(Source records)
────────────────────

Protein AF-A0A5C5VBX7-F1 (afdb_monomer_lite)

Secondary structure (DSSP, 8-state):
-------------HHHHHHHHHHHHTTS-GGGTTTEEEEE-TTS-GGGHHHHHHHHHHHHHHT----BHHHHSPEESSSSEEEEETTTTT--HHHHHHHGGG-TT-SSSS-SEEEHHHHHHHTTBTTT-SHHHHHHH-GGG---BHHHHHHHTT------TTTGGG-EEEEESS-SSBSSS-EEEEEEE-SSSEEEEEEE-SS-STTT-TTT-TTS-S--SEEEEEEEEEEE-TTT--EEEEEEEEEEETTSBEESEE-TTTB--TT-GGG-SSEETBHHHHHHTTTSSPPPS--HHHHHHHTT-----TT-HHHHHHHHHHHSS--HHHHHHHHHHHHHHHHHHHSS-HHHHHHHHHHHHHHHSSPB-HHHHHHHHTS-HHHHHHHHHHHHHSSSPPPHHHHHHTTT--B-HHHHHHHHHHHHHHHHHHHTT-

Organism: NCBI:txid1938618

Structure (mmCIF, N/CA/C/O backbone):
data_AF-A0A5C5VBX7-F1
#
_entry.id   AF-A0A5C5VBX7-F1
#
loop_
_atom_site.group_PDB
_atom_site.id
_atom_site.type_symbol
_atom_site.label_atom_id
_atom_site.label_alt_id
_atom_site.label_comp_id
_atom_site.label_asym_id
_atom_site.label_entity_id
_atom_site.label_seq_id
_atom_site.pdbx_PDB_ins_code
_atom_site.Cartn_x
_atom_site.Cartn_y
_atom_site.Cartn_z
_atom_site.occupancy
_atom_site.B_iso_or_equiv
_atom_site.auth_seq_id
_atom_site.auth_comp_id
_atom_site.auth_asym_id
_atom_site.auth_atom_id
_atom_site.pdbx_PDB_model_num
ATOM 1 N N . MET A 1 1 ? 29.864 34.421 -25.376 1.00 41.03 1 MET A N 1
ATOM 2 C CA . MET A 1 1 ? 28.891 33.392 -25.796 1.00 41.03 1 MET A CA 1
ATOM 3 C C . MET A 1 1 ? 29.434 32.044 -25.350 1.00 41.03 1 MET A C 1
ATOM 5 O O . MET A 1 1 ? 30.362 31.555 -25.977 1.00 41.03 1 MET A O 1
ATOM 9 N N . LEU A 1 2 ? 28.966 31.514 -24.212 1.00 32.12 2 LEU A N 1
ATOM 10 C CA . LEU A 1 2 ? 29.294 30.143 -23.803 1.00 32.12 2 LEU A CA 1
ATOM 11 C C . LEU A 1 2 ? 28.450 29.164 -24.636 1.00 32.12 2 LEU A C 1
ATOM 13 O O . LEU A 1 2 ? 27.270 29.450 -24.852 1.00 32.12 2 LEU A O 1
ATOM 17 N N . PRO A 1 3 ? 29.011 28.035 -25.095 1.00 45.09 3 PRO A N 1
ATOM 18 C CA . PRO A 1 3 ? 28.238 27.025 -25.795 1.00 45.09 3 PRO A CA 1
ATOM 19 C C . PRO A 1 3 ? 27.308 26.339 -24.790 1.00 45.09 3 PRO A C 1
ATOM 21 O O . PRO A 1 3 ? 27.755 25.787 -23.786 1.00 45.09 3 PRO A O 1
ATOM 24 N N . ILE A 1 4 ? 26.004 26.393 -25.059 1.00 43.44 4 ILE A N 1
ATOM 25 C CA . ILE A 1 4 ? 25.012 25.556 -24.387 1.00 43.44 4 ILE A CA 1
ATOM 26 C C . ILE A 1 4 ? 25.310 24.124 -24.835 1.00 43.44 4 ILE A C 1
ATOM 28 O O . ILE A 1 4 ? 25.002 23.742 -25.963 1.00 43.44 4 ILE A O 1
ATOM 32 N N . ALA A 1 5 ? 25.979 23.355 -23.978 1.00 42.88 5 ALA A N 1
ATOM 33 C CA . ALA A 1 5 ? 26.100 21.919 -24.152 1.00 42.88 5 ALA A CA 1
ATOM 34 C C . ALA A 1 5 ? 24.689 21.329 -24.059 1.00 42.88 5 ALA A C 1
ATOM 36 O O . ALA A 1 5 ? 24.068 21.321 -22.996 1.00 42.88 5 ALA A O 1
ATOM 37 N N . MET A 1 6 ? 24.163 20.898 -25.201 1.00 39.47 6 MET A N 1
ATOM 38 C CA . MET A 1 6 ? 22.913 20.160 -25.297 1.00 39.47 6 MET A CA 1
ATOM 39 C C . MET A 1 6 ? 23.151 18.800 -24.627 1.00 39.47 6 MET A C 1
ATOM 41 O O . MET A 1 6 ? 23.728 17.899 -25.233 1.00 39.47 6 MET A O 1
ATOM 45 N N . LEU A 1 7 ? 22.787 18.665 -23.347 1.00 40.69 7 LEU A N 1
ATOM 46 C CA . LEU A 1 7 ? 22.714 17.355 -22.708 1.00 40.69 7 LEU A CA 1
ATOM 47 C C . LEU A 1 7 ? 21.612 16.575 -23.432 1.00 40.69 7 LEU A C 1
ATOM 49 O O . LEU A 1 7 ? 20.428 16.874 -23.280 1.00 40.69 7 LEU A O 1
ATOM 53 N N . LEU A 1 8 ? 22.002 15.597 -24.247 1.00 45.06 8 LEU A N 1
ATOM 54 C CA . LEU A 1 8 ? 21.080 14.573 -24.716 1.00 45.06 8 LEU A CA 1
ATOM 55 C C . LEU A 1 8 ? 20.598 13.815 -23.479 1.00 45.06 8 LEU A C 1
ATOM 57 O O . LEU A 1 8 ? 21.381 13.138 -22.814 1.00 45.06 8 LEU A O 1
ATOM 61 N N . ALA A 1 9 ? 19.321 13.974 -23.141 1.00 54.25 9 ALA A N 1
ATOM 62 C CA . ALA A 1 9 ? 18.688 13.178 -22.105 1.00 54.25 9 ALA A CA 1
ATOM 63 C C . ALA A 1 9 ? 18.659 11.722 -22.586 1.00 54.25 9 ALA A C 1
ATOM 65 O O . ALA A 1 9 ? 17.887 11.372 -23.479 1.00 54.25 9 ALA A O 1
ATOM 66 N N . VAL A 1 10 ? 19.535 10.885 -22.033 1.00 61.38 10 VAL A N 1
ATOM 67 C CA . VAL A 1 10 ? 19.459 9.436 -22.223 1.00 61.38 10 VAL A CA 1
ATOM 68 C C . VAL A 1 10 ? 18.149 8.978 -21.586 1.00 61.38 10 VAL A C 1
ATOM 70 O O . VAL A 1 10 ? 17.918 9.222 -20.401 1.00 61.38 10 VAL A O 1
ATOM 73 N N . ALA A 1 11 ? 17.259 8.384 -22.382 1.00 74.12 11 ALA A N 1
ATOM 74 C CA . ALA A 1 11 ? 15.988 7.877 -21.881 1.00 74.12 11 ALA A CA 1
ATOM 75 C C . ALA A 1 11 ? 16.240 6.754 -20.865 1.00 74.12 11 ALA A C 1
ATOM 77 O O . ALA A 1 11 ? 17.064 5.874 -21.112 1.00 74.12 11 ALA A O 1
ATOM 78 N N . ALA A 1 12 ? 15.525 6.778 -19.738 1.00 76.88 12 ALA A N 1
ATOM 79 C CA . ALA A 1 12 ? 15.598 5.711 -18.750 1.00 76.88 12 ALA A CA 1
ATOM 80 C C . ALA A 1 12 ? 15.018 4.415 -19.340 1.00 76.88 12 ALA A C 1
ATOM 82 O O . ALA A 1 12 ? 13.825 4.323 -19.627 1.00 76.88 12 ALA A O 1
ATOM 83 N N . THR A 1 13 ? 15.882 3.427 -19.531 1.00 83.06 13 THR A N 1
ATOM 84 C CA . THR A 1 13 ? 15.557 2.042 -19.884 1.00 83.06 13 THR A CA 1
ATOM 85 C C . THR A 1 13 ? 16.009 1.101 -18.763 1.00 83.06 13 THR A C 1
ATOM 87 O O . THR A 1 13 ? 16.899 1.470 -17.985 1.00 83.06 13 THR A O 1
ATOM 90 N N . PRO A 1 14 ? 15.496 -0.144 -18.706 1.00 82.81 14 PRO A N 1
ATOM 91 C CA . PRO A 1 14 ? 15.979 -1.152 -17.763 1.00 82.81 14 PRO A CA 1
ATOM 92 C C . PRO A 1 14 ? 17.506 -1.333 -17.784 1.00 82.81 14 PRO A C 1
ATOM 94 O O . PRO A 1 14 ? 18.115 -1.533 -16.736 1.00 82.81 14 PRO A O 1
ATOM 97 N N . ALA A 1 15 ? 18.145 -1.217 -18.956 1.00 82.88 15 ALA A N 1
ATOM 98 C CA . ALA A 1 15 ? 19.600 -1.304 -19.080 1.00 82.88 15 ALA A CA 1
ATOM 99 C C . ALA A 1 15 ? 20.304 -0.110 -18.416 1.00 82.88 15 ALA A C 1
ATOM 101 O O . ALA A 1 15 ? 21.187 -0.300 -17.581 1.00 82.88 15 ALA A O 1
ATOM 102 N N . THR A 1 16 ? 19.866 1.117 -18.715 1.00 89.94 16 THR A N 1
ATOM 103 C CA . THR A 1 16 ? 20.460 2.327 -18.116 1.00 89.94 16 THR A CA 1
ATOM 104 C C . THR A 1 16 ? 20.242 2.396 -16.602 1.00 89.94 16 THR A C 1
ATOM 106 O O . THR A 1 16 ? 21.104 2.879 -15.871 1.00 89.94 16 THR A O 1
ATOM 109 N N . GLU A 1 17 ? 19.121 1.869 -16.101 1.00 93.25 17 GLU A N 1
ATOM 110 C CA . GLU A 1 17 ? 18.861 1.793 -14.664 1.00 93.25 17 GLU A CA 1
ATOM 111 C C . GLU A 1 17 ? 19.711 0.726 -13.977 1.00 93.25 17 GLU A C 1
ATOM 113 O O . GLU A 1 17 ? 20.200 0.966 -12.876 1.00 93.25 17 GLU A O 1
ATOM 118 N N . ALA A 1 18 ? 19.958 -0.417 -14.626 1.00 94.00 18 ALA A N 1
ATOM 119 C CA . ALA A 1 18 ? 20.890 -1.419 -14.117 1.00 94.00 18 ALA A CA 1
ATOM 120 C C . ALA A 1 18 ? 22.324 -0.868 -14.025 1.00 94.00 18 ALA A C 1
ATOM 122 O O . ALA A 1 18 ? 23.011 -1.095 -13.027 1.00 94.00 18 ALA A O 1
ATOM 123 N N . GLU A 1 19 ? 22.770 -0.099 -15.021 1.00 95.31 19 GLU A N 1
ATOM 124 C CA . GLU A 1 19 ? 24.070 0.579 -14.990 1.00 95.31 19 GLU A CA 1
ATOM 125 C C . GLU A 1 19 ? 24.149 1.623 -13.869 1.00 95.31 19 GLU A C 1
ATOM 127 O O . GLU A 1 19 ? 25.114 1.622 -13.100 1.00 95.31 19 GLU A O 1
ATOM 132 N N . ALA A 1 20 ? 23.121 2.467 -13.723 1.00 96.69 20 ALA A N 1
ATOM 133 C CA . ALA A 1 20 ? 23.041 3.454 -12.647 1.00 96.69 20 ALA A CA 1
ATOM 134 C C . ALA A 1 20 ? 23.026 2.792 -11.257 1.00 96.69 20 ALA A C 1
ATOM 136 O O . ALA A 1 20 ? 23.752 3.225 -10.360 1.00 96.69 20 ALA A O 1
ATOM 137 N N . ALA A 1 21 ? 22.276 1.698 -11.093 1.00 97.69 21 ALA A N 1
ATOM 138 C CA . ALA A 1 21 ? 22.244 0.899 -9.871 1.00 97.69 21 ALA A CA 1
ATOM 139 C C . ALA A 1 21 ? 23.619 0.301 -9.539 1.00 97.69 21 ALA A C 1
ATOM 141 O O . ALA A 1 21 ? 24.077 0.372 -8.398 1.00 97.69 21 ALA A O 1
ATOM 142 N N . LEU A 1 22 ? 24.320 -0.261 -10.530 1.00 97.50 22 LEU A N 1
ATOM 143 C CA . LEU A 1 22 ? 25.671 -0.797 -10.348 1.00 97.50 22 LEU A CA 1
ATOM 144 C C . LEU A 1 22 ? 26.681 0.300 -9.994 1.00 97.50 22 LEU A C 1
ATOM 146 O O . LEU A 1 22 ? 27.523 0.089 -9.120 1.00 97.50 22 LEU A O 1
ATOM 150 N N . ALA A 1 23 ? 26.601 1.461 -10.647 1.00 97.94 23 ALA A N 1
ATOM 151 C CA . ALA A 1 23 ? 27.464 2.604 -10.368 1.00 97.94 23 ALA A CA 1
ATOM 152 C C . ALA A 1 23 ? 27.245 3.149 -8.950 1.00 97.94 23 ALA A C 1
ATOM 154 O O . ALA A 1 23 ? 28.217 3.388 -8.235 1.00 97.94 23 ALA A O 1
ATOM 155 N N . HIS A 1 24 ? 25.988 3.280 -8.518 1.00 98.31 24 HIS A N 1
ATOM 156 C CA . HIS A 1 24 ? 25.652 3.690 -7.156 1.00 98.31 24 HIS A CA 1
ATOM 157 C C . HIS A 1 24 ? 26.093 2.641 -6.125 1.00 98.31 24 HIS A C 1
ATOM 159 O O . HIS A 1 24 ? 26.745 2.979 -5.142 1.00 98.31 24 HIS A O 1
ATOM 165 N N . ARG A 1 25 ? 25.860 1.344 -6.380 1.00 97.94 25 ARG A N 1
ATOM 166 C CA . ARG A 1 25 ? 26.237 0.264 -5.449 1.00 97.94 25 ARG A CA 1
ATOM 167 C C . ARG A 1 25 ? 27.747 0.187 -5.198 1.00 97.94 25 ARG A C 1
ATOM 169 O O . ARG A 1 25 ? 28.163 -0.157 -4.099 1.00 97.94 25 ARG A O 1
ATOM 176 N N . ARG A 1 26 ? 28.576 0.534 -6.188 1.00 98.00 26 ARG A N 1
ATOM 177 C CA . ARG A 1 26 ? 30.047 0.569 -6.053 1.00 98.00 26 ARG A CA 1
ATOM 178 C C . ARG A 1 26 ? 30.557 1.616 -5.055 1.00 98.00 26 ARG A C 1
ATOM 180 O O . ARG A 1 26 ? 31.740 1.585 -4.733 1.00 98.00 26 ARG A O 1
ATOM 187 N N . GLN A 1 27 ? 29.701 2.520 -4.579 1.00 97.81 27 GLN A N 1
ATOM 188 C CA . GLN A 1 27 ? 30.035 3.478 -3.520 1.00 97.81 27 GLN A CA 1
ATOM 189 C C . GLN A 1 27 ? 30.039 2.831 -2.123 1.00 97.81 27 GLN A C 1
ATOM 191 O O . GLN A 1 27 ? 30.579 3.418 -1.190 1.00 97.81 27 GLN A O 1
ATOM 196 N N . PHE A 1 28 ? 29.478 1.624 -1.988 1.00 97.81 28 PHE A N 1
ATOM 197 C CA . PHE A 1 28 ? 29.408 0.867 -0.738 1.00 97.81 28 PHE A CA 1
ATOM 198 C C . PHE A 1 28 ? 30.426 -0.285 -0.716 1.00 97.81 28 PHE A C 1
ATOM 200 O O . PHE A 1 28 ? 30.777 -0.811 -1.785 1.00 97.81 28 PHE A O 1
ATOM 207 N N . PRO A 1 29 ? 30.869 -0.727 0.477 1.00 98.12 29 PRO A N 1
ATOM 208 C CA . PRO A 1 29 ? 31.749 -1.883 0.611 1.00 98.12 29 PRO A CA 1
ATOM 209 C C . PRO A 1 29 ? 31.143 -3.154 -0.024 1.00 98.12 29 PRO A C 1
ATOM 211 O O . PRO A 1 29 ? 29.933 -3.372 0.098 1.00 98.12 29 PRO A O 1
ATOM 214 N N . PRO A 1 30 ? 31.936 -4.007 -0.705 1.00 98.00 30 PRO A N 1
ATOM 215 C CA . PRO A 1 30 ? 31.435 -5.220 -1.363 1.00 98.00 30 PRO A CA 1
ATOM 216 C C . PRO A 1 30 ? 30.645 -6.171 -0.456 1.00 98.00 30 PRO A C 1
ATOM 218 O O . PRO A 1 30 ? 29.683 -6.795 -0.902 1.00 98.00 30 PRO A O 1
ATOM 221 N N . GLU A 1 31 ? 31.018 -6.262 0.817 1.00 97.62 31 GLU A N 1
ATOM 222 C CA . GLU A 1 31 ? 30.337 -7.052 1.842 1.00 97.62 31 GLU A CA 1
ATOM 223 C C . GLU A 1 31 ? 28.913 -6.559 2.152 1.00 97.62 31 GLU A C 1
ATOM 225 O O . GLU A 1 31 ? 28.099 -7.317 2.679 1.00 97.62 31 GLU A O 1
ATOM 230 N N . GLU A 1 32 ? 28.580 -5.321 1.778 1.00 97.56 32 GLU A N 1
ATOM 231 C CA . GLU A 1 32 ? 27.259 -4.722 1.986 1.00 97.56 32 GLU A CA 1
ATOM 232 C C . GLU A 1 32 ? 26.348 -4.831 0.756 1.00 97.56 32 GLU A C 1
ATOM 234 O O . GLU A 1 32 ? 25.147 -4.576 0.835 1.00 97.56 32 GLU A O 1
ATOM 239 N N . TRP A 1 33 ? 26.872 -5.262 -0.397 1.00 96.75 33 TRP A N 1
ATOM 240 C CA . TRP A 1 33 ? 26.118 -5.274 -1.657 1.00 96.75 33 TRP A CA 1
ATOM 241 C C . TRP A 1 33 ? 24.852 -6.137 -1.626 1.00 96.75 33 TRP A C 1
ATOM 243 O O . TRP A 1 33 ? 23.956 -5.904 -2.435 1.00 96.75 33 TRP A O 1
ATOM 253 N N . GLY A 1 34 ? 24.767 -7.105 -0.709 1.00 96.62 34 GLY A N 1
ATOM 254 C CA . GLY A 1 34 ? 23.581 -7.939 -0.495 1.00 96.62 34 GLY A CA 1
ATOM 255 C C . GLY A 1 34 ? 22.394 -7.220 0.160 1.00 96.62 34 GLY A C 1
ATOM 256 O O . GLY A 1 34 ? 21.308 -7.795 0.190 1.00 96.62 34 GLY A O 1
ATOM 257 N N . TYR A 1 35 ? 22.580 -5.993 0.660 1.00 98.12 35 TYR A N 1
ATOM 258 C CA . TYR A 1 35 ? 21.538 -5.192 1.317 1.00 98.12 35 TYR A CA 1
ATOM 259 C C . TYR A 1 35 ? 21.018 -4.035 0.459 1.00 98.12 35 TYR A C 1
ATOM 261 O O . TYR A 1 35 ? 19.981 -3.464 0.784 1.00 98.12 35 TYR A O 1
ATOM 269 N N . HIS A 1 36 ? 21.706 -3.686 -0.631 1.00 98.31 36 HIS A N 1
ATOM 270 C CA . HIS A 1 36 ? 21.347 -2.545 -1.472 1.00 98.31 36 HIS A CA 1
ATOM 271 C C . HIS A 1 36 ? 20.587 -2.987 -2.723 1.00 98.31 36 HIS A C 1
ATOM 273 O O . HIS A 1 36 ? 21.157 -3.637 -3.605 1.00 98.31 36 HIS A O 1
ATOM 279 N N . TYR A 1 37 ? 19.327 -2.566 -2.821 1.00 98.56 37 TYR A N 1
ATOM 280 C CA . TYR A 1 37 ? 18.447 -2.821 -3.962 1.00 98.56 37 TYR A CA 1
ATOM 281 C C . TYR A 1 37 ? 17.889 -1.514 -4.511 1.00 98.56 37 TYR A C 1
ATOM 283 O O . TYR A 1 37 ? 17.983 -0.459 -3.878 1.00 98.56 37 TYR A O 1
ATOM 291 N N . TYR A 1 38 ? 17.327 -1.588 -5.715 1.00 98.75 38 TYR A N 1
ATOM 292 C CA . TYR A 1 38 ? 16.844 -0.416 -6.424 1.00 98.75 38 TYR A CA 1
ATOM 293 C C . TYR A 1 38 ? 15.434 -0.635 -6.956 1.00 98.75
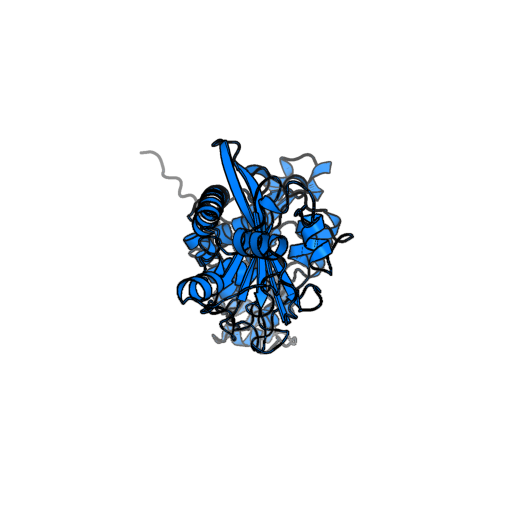 38 TYR A C 1
ATOM 295 O O . TYR A 1 38 ? 15.117 -1.714 -7.451 1.00 98.75 38 TYR A O 1
ATOM 303 N N . LEU A 1 39 ? 14.603 0.401 -6.871 1.00 98.75 39 LEU A N 1
ATOM 304 C CA . LEU A 1 39 ? 13.226 0.406 -7.344 1.00 98.75 39 LEU A CA 1
ATOM 305 C C . LEU A 1 39 ? 13.112 1.314 -8.571 1.00 98.75 39 LEU A C 1
ATOM 307 O O . LEU A 1 39 ? 13.376 2.513 -8.492 1.00 98.75 39 LEU A O 1
ATOM 311 N N . SER A 1 40 ? 12.727 0.734 -9.702 1.00 98.44 40 SER A N 1
ATOM 312 C CA . SER A 1 40 ? 12.572 1.420 -10.984 1.00 98.44 40 SER A CA 1
ATOM 313 C C . SER A 1 40 ? 11.154 1.941 -11.181 1.00 98.44 40 SER A C 1
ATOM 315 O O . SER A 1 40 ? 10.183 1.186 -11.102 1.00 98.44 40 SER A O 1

────────────────────

[Task brief] Take the lines above from the one containing "ATOM 57 O O" down to the one containing "ATOM 66 N N", and transcribe them exactly, both ends included.

[Response to this task]
ATOM 57 O O . LEU A 1 8 ? 21.381 13.138 -22.814 1.00 45.06 8 LEU A O 1
ATOM 61 N N . ALA A 1 9 ? 19.321 13.974 -23.141 1.00 54.25 9 ALA A N 1
ATOM 62 C CA . ALA A 1 9 ? 18.688 13.178 -22.105 1.00 54.25 9 ALA A CA 1
ATOM 63 C C . ALA A 1 9 ? 18.659 11.722 -22.586 1.00 54.25 9 ALA A C 1
ATOM 65 O O . ALA A 1 9 ? 17.887 11.372 -23.479 1.00 54.25 9 ALA A O 1
ATOM 66 N N . VAL A 1 10 ? 19.535 10.885 -22.033 1.00 61.38 10 VAL A N 1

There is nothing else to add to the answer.